I found 5 coffee cans filled with quarters one time....only problem was the home owner still resided there. Lol


----------



## ShaneDugas (Apr 24, 2010)

RGH said:


> Is there a price on it?


Sure isn't. The print on all four sides of the box is identical. The top is missing and the bottom is blank. I want to say its circa 1972 or earlier.


----------



## ShaneDugas (Apr 24, 2010)

looks like J A weaver is now Conector Castings, inc
http://www.connectorcastings.com/index.asp


----------



## wendon (Sep 27, 2010)

It's gotta be in the South. Hardly ever see those metal staples around here.


----------



## sbrn33 (Mar 15, 2007)

They wouldn't rust in an attic around here. I rarely use anything other than a metal staple.


----------



## wendon (Sep 27, 2010)

sbrn33 said:


> They wouldn't rust in an attic around here. I rarely use anything other than a metal staple.


I know you'll say they work fine but how do you keep from damaging the wire? Around here you'll only see them on old BX or something like that. Some of the old Romex was installed with 2-hole straps but other than that it's mostly plastic staples up here.


----------



## sbrn33 (Mar 15, 2007)

I seriously have never used anything different in 29 years. t is called using touch and not just banging everything home.


----------



## wendon (Sep 27, 2010)

I seriously believe you too. Up here on the frozen tundra it might be considered hack! I've never even seen them for sale at the supply house or elsewhere.


----------



## sbrn33 (Mar 15, 2007)

wendon said:


> I seriously believe you too. Up here on the frozen tundra it might be considered hack! I've never even seen them for sale at the supply house or elsewhere.

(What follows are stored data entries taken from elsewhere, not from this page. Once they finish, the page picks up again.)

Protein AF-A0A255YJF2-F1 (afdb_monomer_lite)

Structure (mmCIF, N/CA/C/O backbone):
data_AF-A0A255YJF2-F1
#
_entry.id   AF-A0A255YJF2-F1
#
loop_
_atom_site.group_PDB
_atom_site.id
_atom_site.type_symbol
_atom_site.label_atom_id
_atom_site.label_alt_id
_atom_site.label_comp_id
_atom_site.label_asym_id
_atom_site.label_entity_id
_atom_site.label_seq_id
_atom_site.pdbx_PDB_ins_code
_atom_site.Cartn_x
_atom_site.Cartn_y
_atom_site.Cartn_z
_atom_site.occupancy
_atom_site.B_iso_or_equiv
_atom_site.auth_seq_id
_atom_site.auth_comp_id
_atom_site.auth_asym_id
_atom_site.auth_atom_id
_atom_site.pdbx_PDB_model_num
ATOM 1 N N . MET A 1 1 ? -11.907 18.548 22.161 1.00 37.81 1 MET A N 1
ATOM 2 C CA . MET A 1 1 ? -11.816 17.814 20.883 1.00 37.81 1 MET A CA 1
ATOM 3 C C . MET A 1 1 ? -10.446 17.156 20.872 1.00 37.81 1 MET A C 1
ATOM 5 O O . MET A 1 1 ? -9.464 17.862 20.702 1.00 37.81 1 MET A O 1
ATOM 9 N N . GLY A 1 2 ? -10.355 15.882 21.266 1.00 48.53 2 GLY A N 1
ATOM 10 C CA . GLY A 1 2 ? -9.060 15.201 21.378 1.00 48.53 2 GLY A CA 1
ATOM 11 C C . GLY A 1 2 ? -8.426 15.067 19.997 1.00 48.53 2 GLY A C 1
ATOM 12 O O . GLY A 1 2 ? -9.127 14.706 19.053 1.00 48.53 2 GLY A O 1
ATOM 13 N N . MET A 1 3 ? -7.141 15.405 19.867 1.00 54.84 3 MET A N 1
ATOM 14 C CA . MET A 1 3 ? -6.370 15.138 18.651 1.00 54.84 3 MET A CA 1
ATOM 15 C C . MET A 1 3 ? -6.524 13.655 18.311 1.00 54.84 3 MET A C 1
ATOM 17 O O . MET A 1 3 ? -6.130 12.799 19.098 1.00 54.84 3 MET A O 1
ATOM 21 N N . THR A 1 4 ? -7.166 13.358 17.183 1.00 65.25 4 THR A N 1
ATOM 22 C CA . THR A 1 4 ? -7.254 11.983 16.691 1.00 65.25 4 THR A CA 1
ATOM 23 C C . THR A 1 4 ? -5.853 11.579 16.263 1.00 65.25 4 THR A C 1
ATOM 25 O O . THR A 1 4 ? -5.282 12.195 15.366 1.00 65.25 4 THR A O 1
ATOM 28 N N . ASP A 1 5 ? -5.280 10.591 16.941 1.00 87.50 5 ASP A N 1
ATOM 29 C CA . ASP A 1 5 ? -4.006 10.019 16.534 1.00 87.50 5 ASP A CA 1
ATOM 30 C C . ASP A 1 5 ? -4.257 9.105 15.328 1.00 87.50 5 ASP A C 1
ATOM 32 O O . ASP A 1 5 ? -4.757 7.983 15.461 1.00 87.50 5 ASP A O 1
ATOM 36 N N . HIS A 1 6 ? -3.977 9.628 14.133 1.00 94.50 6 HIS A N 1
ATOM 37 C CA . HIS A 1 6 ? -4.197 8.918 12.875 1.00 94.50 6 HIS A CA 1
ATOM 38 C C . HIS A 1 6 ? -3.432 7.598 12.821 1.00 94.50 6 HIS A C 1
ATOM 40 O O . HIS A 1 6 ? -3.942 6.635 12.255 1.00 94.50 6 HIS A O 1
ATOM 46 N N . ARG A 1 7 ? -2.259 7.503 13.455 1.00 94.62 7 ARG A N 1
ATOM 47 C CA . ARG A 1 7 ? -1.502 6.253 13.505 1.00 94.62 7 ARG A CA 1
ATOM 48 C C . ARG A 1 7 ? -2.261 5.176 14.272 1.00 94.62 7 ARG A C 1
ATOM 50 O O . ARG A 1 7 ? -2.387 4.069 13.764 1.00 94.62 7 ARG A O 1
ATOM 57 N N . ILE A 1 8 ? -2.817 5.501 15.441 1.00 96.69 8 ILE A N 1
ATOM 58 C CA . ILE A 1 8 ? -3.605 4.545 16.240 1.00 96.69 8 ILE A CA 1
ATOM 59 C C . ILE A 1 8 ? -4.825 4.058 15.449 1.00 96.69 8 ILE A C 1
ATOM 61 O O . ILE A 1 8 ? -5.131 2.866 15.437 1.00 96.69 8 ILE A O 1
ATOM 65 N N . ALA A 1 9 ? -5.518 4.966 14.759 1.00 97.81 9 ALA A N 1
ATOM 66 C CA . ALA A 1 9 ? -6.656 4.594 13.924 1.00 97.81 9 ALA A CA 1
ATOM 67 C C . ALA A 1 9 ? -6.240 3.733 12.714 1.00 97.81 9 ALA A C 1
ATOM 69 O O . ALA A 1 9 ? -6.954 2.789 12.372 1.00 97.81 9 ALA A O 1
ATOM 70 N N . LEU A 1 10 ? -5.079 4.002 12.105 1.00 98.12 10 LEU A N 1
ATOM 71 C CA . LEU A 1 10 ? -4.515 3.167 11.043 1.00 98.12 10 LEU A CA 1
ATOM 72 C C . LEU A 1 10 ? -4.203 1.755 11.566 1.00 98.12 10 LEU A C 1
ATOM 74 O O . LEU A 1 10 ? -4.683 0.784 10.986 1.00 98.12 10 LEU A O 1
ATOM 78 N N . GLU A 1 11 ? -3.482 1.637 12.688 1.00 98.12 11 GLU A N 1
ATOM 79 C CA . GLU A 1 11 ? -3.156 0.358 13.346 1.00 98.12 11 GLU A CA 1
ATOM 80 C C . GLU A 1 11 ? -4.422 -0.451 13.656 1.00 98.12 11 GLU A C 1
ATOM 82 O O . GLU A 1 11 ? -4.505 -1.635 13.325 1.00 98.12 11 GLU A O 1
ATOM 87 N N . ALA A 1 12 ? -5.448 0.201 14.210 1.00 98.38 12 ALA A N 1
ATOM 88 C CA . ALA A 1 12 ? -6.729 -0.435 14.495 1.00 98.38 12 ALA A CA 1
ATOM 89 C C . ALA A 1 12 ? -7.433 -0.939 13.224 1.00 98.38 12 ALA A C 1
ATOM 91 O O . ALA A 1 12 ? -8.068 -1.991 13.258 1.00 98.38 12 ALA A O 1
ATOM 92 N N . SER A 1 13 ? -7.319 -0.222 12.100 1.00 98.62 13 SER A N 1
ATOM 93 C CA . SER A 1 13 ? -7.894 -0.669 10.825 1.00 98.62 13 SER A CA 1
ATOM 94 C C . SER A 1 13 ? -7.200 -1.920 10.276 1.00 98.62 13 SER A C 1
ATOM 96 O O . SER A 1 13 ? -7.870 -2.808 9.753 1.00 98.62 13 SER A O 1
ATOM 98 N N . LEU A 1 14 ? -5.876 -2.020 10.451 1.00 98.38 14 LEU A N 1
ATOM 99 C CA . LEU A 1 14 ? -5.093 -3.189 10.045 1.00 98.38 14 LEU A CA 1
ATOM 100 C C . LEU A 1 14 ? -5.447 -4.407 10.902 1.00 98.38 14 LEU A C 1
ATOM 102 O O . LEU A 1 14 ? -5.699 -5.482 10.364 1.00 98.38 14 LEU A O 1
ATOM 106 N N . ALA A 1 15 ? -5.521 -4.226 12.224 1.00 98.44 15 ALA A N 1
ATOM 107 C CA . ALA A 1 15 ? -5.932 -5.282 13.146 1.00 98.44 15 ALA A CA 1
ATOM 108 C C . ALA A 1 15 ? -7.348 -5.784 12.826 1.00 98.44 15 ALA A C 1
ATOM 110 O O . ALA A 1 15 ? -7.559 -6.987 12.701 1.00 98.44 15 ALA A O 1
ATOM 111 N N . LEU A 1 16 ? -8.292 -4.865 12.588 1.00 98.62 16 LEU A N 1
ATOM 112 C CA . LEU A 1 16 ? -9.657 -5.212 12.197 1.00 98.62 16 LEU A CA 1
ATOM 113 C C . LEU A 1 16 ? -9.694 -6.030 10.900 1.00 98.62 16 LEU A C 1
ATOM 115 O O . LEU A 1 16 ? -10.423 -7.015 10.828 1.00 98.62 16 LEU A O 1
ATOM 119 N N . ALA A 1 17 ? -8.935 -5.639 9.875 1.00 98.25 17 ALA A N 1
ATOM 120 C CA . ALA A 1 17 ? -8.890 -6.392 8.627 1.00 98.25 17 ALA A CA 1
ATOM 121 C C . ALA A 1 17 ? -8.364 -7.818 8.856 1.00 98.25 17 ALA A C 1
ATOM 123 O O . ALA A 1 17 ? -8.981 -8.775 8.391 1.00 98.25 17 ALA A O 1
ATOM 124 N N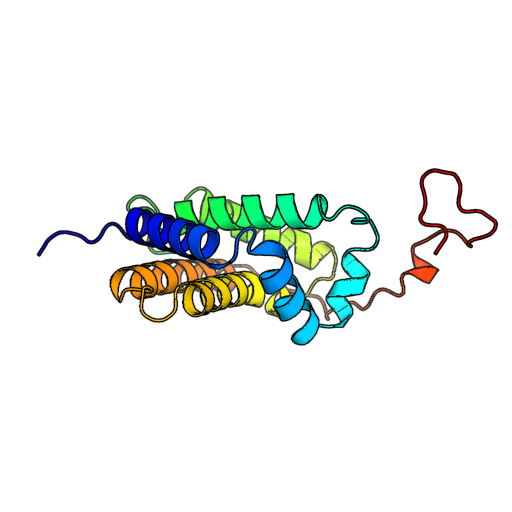 . VAL A 1 18 ? -7.292 -7.975 9.638 1.00 98.00 18 VAL A N 1
ATOM 125 C CA . VAL A 1 18 ? -6.740 -9.296 9.976 1.00 98.00 18 VAL A CA 1
ATOM 126 C C . VAL A 1 18 ? -7.740 -10.149 10.754 1.00 98.00 18 VAL A C 1
ATOM 128 O O . VAL A 1 18 ? -7.938 -11.314 10.415 1.00 98.00 18 VAL A O 1
ATOM 131 N N . ASP A 1 19 ? -8.437 -9.572 11.733 1.00 98.38 19 ASP A N 1
ATOM 132 C CA . ASP A 1 19 ? -9.475 -10.273 12.496 1.00 98.38 19 ASP A CA 1
ATOM 133 C C . ASP A 1 19 ? -10.635 -10.753 11.606 1.00 98.38 19 ASP A C 1
ATOM 135 O O . ASP A 1 19 ? -11.294 -11.750 11.912 1.00 98.38 19 ASP A O 1
ATOM 139 N N . ARG A 1 20 ? -10.907 -10.048 10.500 1.00 98.12 20 ARG A N 1
ATOM 140 C CA . ARG A 1 20 ? -12.023 -10.340 9.589 1.00 98.12 20 ARG A CA 1
ATOM 141 C C . ARG A 1 20 ? -11.672 -11.323 8.483 1.00 98.12 20 ARG A C 1
ATOM 143 O O . ARG A 1 20 ? -12.498 -12.182 8.178 1.00 98.12 20 ARG A O 1
ATOM 150 N N . ILE A 1 21 ? -10.501 -11.184 7.864 1.00 97.94 21 ILE A N 1
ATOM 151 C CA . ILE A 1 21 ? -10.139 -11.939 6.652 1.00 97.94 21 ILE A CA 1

What do you use to staple wires?


----------



## Service Call (Jul 9, 2011)

We use nothing but metal staples. You just gotta be smarter then the hammer!


----------



## wendon (Sep 27, 2010)

sbrn33 said:


> What do you use to staple wires?


Wire staples!


----------



## wendon (Sep 27, 2010)

Service Call said:


> We use nothing but metal staples. You just gotta be smarter then the hammer!


Metal staples are used up here for fencing........


----------



## wendon (Sep 27, 2010)

Service Call said:


> We use nothing but metal staples. You just gotta be smarter then the hammer!


How many 12-2's are the metal staples listed for?


----------



## papaotis (Jun 8, 2013)

wendon said:


> How many #12's are the metal staples listed for?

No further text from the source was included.